October 09, 2012 // By: Jennifer Lankheim

Alberto Savoia, founder of Pretotype Labs and former Google innovation executive, says pretotyping – a method for deciding whether or not to pursue a new idea - can save companies millions by bringing the right products to market, like Twitter, and avoiding disasters, like Google Wave. (Photo: Alberto Savoia)
Interview: Alberto Savoia
Innovation is all the rage these days, with companies and contributors racing to rock the market with the ‘next big thing.’ Unfortunately, most new products and innovations fail – not because they are poorly executed but because the idea wasn’t the right idea.
“The biggest challenge in innovation isn’t coming up with new ideas, it’s identifying which of those ideas will be successful in the market,” says Alberto Savoia, founder of Pretotype Labs and former Google innovation executive. “Pretotyping helps organizations test their innovative ideas to make sure that they have the right ‘it’ before they invest in building ‘it’ right.”
I sat down with Savoia in Silicon Valley earlier this month for a lively Q&A. Savoia explains why a seemingly great idea goes bust while an outright crazy one makes bank, and argues that pretotyping, often seen as a ‘just a start-up thing,’ is relevant to big business.
Alberto Savoia: I’ve had the good fortune of being an early employee of two companies that went on to become industry giants – Google and Sun Microsystems – but in my heart of hearts, I’m an entrepreneur. After my first stint at Google from 2001-2002, I had a successful start-up. Then I had a second start-up. We felt we were doing everything right. We raised a sufficient amount of money, had great people. Everything should have gone perfectly, but when we launched the product, not enough people wanted it; it wasn’t successful. I asked myself, what went wrong here? I went back to Google in 2008 with the intention of studying failure: Why is it that eight out of ten start-ups fail? Why do 80 percent of new product introductions flop?
Make sure you’re building the right ‘it’ before you build ‘it’ right. This doesn’t just apply to technology; ‘it’ could be anything. If you’re an author, before you write a book you want to make sure there’s a market for it.

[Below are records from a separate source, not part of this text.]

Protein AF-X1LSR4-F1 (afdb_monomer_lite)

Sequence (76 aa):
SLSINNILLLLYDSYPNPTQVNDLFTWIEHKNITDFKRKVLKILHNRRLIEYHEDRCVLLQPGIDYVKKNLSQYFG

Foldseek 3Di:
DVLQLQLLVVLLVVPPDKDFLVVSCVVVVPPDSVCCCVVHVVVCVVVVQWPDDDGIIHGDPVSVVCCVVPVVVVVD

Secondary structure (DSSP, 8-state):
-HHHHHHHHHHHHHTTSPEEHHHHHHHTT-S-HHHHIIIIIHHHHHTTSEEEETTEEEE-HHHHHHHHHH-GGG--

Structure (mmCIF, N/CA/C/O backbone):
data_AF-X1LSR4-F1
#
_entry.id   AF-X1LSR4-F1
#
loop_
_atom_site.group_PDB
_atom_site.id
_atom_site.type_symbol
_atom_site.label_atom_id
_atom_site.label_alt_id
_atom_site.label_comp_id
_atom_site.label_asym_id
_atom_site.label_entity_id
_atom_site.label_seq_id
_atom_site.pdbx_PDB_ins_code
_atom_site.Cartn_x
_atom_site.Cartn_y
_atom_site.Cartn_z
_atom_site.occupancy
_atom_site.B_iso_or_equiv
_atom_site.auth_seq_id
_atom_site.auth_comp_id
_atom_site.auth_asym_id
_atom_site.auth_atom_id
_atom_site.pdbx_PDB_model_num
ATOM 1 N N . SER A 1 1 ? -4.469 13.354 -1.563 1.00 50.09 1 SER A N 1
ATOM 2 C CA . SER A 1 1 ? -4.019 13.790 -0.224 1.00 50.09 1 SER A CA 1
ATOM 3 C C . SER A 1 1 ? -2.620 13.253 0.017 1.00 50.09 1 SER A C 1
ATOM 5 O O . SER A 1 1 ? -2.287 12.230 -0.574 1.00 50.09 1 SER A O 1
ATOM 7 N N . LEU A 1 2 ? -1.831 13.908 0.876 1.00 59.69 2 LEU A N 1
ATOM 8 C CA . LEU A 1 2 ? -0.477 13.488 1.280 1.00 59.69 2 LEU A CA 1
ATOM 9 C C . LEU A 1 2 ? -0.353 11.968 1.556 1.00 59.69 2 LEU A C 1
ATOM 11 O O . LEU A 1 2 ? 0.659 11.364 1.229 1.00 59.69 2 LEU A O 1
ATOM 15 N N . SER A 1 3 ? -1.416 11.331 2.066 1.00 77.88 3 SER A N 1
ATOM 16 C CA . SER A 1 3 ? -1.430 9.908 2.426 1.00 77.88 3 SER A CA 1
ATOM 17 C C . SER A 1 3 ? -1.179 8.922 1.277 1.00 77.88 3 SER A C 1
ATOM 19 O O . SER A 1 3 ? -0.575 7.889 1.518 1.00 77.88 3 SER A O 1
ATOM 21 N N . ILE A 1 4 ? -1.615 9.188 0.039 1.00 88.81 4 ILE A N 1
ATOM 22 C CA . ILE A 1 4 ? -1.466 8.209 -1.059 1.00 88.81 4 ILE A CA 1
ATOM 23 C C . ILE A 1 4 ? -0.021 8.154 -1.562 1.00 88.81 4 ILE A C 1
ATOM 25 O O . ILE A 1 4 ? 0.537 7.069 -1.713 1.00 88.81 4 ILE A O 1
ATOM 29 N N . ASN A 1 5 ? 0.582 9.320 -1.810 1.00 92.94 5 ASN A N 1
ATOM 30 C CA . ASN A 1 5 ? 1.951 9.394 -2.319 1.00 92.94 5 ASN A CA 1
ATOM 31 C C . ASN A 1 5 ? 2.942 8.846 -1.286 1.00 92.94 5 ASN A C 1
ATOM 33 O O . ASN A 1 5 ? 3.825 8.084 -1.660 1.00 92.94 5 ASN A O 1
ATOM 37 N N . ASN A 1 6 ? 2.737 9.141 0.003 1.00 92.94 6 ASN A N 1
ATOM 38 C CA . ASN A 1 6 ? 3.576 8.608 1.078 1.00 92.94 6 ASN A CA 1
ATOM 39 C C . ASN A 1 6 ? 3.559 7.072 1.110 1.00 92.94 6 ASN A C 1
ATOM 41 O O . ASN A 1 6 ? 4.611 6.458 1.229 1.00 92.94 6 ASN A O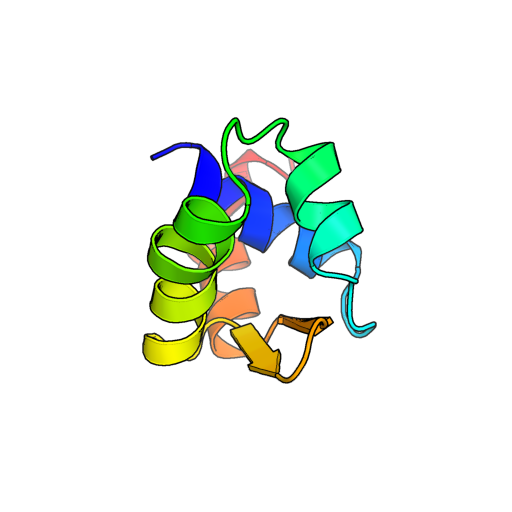 1
ATOM 45 N N . ILE A 1 7 ? 2.394 6.440 0.930 1.00 95.62 7 ILE A N 1
ATOM 46 C CA . ILE A 1 7 ? 2.306 4.972 0.872 1.00 95.62 7 ILE A CA 1
ATOM 47 C C . ILE A 1 7 ? 3.068 4.405 -0.322 1.00 95.62 7 ILE A C 1
ATOM 49 O O . ILE A 1 7 ? 3.780 3.417 -0.173 1.00 95.62 7 ILE A O 1
ATOM 53 N N . LEU A 1 8 ? 2.947 5.023 -1.497 1.00 96.62 8 LEU A N 1
ATOM 54 C CA . LEU A 1 8 ? 3.677 4.566 -2.678 1.00 96.62 8 LEU A CA 1
ATOM 55 C C . LEU A 1 8 ? 5.194 4.724 -2.512 1.00 96.62 8 LEU A C 1
ATOM 57 O O . LEU A 1 8 ? 5.923 3.843 -2.952 1.00 96.62 8 LEU A O 1
ATOM 61 N N . LEU A 1 9 ? 5.662 5.789 -1.853 1.00 95.62 9 LEU A N 1
ATOM 62 C CA . LEU A 1 9 ? 7.083 5.985 -1.540 1.00 95.62 9 LEU A CA 1
ATOM 63 C C . LEU A 1 9 ? 7.603 4.935 -0.549 1.00 95.62 9 LEU A C 1
ATOM 65 O O . LEU A 1 9 ? 8.624 4.313 -0.815 1.00 95.62 9 LEU A O 1
ATOM 69 N N . LEU A 1 10 ? 6.878 4.682 0.544 1.00 95.62 10 LEU A N 1
ATOM 70 C CA . LEU A 1 10 ? 7.256 3.672 1.545 1.00 95.62 10 LEU A CA 1
ATOM 71 C C . LEU A 1 10 ? 7.317 2.263 0.939 1.00 95.62 10 LEU A C 1
ATOM 73 O O . LEU A 1 10 ? 8.240 1.495 1.198 1.00 95.62 10 LEU A O 1
ATOM 77 N N . LEU A 1 11 ? 6.346 1.931 0.087 1.00 96.81 11 LEU A N 1
ATOM 78 C CA . LEU A 1 11 ? 6.325 0.658 -0.629 1.00 96.81 11 LEU A CA 1
ATOM 79 C C . LEU A 1 11 ? 7.407 0.565 -1.709 1.00 96.81 11 LEU A C 1
ATOM 81 O O . LEU A 1 11 ? 7.871 -0.533 -1.996 1.00 96.81 11 LEU A O 1
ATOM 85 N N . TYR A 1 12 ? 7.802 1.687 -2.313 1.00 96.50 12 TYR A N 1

They think they know the market, but really they’re just guessing. All entrepreneurs fall in love with their great idea, so they invest a lot of money, launch it, and nothing happens. Google Wave, which was supposed to replace email, is a famous example. It was done by two of the smartest people at Google. It had the pedigree; it had the people. Email was ready for an improvement, and yet – after a significant investment – the launch fell flat on its face. Why? Because, instead of actually collecting data on whether or not people would use the product, they asked for opinions about the product and based the development on that.
I’ll give you an example. Remember Webvan? They presented the idea and asked people if they’d like to order groceries online. Everybody said, “Yes! Of Course! The Internet is cool; it’s a convenient service; and I like to shop!” So, on the strength of that positive reaction, they went for it and launched the company, all out. In just a few years, Webvan raised nearly a billion dollars, built huge refrigerated warehouses full of stock, and acquired a fleet of vehicles. Well, it turns out that even though nearly 100 percent of the people surveyed loved the idea of Webvan, only about two percent of them actually used it. And the company went out of business.
Apply pretotyping to the Webvan example and instead of spending over $100 million to launch the company based on surveys, they would have started small and watched what happened. They would set up the website, advertise it one market – say, San Francisco and its suburbs – and see how it goes. They would not buy warehouses and trucks; instead they’d work out some kind of deal with a supermarket (or something) to fulfill the orders.
Had they done this, Webvan would have seen that the number of people who said they would use the service was dramatically different than the number of people who actually did use it. They would have seen that the majority of users were in the City. It would have been apparent that they needed to scale back the concept, tailor it to city-dwellers and forgo the suburbs. And they would know this without having spent enormous amounts of money. The Webvan story might have ended differently.